I'll look into this tomorrow.

johandahlberg commented 10 years ago

@vezzi Checkout 64a892b203104e947e504841873031753afa07ef, I think that this is fixed now. I tested on the files that you sent me, and everything looks ok now. Let me know if there are any further problems with this, or if we can close this issue.

vezzi commented 10 years ago

Great Johan... I am pretty close to start updating charon with alignment results and after that I only need to write the part that triggers the best practice analysis....

Maybe Friday I will be able to run the pipeline on the 7 samples we have so far!!!!!

johandahlberg commented 9 years ago

:thumbsup: Can you confirm that this is working now? Just want to make sure that I haven't missed anything. Looking forward to them moment when all parts are in place and we can push a run through it.

vezzi commented 9 years ago

I will give a try to it this afternoon right now I do not want to mess too much with my current test folder..

johandahlberg commented 9 years ago

Ok. :smile_cat:

vezzi commented 9 years ago

Not yet solved....

sthlm2UUSNP -i /proj/a2010002/nobackup/NGI/analysis_ready/DATA/M.Kaller_14_06/ -o /proj/a2010002/nobackup/NGI/analysis_ready/DATA_UUSNP/M.Kaller_14_06
wc -l /proj/a2010002/nobackup/NGI/analysis_ready/DATA_UUSNP/M.Kaller_14_06/140702_AC41A2ANXX/report.tsv
33 
sthlm2UUSNP -i /proj/a2010002/nobackup/NGI/analysis_ready/DATA/M.Kaller_14_06/ -o /proj/a2010002/nobackup/NGI/analysis_ready/DATA_UUSNP/M.Kaller_14_06
wc -l 
65

can you remove the append and recreate each time the file

The problem is that right now I am recreating the tsv file one time for each sample.. this needs to change but for now it simplifies my life

johandahlberg commented 9 years ago

Do you run it without removing the old folder structure first? That will probably cause this problem. I'd recommend removing the old folder structure and then recreating it. Since it's all hard links there is really no cost to doing so.

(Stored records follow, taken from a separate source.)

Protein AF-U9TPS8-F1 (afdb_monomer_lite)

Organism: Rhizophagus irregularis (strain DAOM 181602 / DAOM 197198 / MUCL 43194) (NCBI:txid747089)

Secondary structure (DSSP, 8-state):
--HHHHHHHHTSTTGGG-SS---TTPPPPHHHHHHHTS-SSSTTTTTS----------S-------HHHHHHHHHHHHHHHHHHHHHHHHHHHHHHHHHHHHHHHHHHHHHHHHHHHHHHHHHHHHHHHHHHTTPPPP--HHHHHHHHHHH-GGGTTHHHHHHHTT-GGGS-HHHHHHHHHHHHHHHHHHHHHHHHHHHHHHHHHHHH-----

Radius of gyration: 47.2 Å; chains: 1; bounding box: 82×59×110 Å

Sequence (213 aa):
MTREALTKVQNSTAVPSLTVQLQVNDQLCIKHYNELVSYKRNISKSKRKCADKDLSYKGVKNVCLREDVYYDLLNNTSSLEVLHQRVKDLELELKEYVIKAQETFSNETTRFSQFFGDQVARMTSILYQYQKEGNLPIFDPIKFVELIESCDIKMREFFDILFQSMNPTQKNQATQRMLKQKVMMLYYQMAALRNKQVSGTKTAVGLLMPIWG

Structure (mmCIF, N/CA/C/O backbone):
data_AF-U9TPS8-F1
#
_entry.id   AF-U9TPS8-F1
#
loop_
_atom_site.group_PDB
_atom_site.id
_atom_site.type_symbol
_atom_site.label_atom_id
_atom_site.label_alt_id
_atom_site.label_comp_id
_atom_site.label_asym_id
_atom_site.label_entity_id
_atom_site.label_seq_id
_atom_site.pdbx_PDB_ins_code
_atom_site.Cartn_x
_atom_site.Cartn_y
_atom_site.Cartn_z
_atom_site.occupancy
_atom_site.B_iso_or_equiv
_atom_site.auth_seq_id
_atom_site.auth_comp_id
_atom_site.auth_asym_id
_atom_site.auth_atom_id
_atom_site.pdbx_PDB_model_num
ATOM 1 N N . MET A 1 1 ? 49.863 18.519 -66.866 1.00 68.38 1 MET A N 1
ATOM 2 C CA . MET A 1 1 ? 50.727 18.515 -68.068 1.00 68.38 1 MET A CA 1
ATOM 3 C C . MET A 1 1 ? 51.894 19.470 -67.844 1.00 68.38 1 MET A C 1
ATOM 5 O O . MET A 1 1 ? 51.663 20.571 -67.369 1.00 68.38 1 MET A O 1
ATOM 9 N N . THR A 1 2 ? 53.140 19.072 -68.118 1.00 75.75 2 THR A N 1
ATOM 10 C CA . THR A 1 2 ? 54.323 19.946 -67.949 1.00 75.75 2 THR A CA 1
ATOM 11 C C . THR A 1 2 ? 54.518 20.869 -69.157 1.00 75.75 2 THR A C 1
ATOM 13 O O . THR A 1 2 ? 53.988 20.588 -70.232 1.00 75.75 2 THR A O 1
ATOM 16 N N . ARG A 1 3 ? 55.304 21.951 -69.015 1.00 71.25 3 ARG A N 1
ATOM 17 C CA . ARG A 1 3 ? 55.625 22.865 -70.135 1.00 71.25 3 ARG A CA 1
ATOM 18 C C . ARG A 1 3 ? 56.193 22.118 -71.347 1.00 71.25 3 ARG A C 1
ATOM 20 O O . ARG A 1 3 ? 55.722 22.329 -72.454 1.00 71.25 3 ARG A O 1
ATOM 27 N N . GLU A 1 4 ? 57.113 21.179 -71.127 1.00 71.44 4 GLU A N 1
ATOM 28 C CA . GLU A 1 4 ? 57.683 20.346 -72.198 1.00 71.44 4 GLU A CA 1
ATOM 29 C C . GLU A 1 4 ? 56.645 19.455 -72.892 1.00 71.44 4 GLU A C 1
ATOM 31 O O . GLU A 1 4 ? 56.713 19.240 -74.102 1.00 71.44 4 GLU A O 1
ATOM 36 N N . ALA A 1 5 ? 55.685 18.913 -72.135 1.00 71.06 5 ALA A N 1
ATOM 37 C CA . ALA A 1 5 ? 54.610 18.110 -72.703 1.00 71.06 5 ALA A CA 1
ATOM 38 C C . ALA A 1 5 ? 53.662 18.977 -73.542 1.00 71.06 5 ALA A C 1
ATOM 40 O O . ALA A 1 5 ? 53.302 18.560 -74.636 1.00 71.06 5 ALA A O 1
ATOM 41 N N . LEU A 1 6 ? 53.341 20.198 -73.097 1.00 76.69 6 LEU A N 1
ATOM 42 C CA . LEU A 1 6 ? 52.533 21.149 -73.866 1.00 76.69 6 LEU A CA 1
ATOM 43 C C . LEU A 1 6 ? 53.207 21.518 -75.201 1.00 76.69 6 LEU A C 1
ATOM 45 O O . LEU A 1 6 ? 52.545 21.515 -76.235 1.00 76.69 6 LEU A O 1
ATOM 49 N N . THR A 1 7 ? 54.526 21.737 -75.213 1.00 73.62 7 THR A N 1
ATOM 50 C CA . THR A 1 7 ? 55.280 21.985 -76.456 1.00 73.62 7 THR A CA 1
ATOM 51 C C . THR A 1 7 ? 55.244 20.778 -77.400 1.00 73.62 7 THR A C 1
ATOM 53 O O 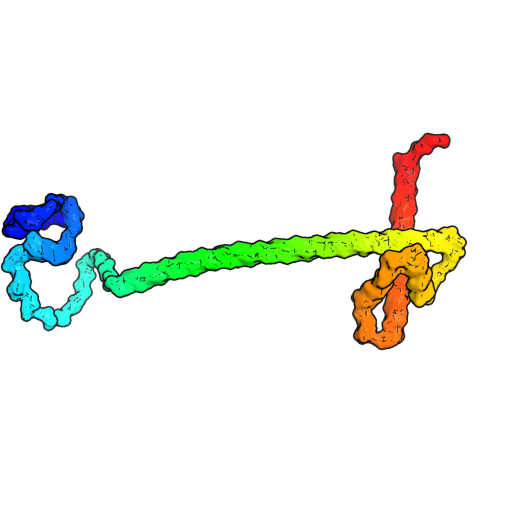. THR A 1 7 ? 55.136 20.936 -78.613 1.00 73.62 7 THR A O 1
ATOM 56 N N . LYS A 1 8 ? 55.297 19.550 -76.862 1.00 74.50 8 LYS A N 1
ATOM 57 C CA . LYS A 1 8 ? 55.151 18.322 -77.665 1.00 74.50 8 LYS A CA 1
ATOM 58 C C . LYS A 1 8 ? 53.751 18.183 -78.254 1.00 74.50 8 LYS A C 1
ATOM 60 O O . LYS A 1 8 ? 53.648 17.798 -79.414 1.00 74.50 8 LYS A O 1
ATOM 65 N N . VAL A 1 9 ? 52.712 18.533 -77.488 1.00 74.19 9 VAL A N 1
ATOM 66 C CA . VAL A 1 9 ? 51.336 18.574 -77.994 1.00 74.19 9 VAL A CA 1
ATOM 67 C C . VAL A 1 9 ? 51.242 19.563 -79.143 1.00 74.19 9 VAL A C 1
ATOM 69 O O . VAL A 1 9 ? 50.827 19.147 -80.207 1.00 74.19 9 VAL A O 1
ATOM 72 N N . GLN A 1 10 ? 51.698 20.811 -78.987 1.00 72.00 10 GLN A N 1
ATOM 73 C CA . GLN A 1 10 ? 51.631 21.847 -80.035 1.00 72.00 10 GLN A CA 1
ATOM 74 C C . GLN A 1 10 ? 52.310 21.444 -81.355 1.00 72.00 10 GLN A C 1
ATOM 76 O O . GLN A 1 10 ? 51.884 21.877 -82.421 1.00 72.00 10 GLN A O 1
ATOM 81 N N . ASN A 1 11 ? 53.326 20.582 -81.289 1.00 68.69 11 ASN A N 1
ATOM 82 C CA . ASN A 1 11 ? 54.046 20.065 -82.454 1.00 68.69 11 ASN A CA 1
ATOM 83 C C . ASN A 1 11 ? 53.454 18.754 -83.018 1.00 68.69 11 ASN A C 1
ATOM 85 O O . ASN A 1 11 ? 54.006 18.185 -83.963 1.00 68.69 11 ASN A O 1
ATOM 89 N N . SER A 1 12 ? 52.367 18.233 -82.438 1.00 69.88 12 SER A N 1
ATOM 90 C CA . SER A 1 12 ? 51.711 17.000 -82.880 1.00 69.88 12 SER A CA 1
ATOM 91 C C . SER A 1 12 ? 50.774 17.247 -84.065 1.00 69.88 12 SER A C 1
ATOM 93 O O . SER A 1 12 ? 50.045 18.232 -84.130 1.00 69.88 12 SER A O 1
ATOM 95 N N . THR A 1 13 ? 50.724 16.291 -84.993 1.00 63.41 13 THR A N 1
ATOM 96 C CA . THR A 1 13 ? 49.795 16.318 -86.140 1.00 63.41 13 THR A CA 1
ATOM 97 C C . THR A 1 13 ? 48.333 16.115 -85.733 1.00 63.41 13 THR A C 1
ATOM 99 O O . THR A 1 13 ? 47.445 16.378 -86.535 1.00 63.41 13 THR A O 1
ATOM 102 N N . ALA A 1 14 ? 48.075 15.682 -84.494 1.00 64.81 14 ALA A N 1
ATOM 103 C CA . ALA A 1 14 ? 46.734 15.472 -83.948 1.00 64.81 14 ALA A CA 1
ATOM 104 C C . ALA A 1 14 ? 46.106 16.738 -83.323 1.00 64.81 14 ALA A C 1
ATOM 106 O O . ALA A 1 14 ? 44.941 16.698 -82.925 1.00 64.81 14 ALA A O 1
ATOM 107 N N . VAL A 1 15 ? 46.840 17.860 -83.264 1.00 63.75 15 VAL A N 1
ATOM 108 C CA . VAL A 1 15 ? 46.379 19.140 -82.684 1.00 63.75 15 VAL A CA 1
ATOM 109 C C . VAL A 1 15 ? 45.137 19.737 -83.347 1.00 63.75 15 VAL A C 1
ATOM 111 O O . VAL A 1 15 ? 44.267 20.188 -82.608 1.00 63.75 15 VAL A O 1
ATOM 114 N N . PRO A 1 16 ? 44.982 19.731 -84.686 1.00 61.34 16 PRO A N 1
ATOM 115 C CA . PRO A 1 16 ? 43.805 20.328 -85.32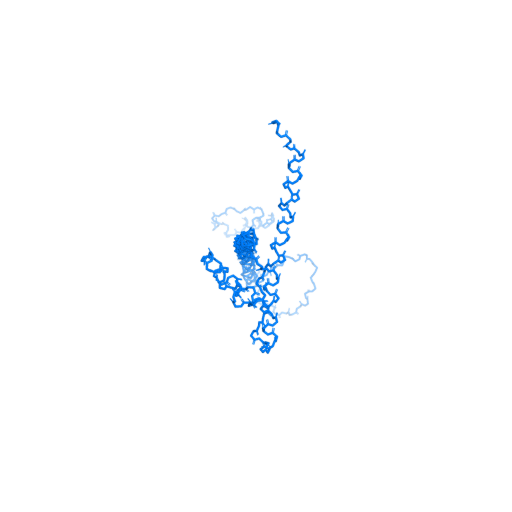7 1.00 61.34 16 PRO A CA 1
ATOM 116 C C . PRO A 1 16 ? 42.482 19.650 -84.939 1.00 61.34 16 PRO A C 1
ATOM 118 O O . PRO A 1 16 ? 41.416 20.225 -85.119 1.00 61.34 16 PRO A O 1
ATOM 121 N N . SER A 1 17 ? 42.554 18.428 -84.408 1.00 63.38 17 SER A N 1
ATOM 122 C CA . SER A 1 17 ? 41.413 17.617 -83.966 1.00 63.38 17 SER A CA 1
ATOM 123 C C . SER A 1 17 ? 40.988 17.888 -82.515 1.00 63.38 17 SER A C 1
ATOM 125 O O . SER A 1 17 ? 40.013 17.301 -82.050 1.00 63.38 17 SER A O 1
ATOM 127 N N . LEU A 1 18 ? 41.703 18.748 -81.780 1.00 67.19 18 LEU A N 1
ATOM 128 C CA . LEU A 1 18 ? 41.344 19.136 -80.416 1.00 67.19 18 LEU A CA 1
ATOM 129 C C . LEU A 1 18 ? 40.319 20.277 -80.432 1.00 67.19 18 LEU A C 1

However if it's important to you that running the same command more than once and appending the file only with the new information, I can fix that by adding some extra logic to the app.

vezzi commented 9 years ago

The second time I rerun it I do it without removing the previously created folder structure.

I need it?... right now I do not really like what I do: given a flowcell I scan one by one the samples of that flowcell and I do:

clearly rerun sth2UUSNPSEQ for each sample is not optimal but avoids me, in this moment, to add too much logic and check if for that flowcell I have already created or not the UUSNPSEQ folder structure.

Anyway, when a new flowcell is delivered I need to rerun Sthl2UUSNPSEQ and this will recreate the current problem. I cannot delete the folder structure as in that moment it could be that the data is used by a running instance of piper.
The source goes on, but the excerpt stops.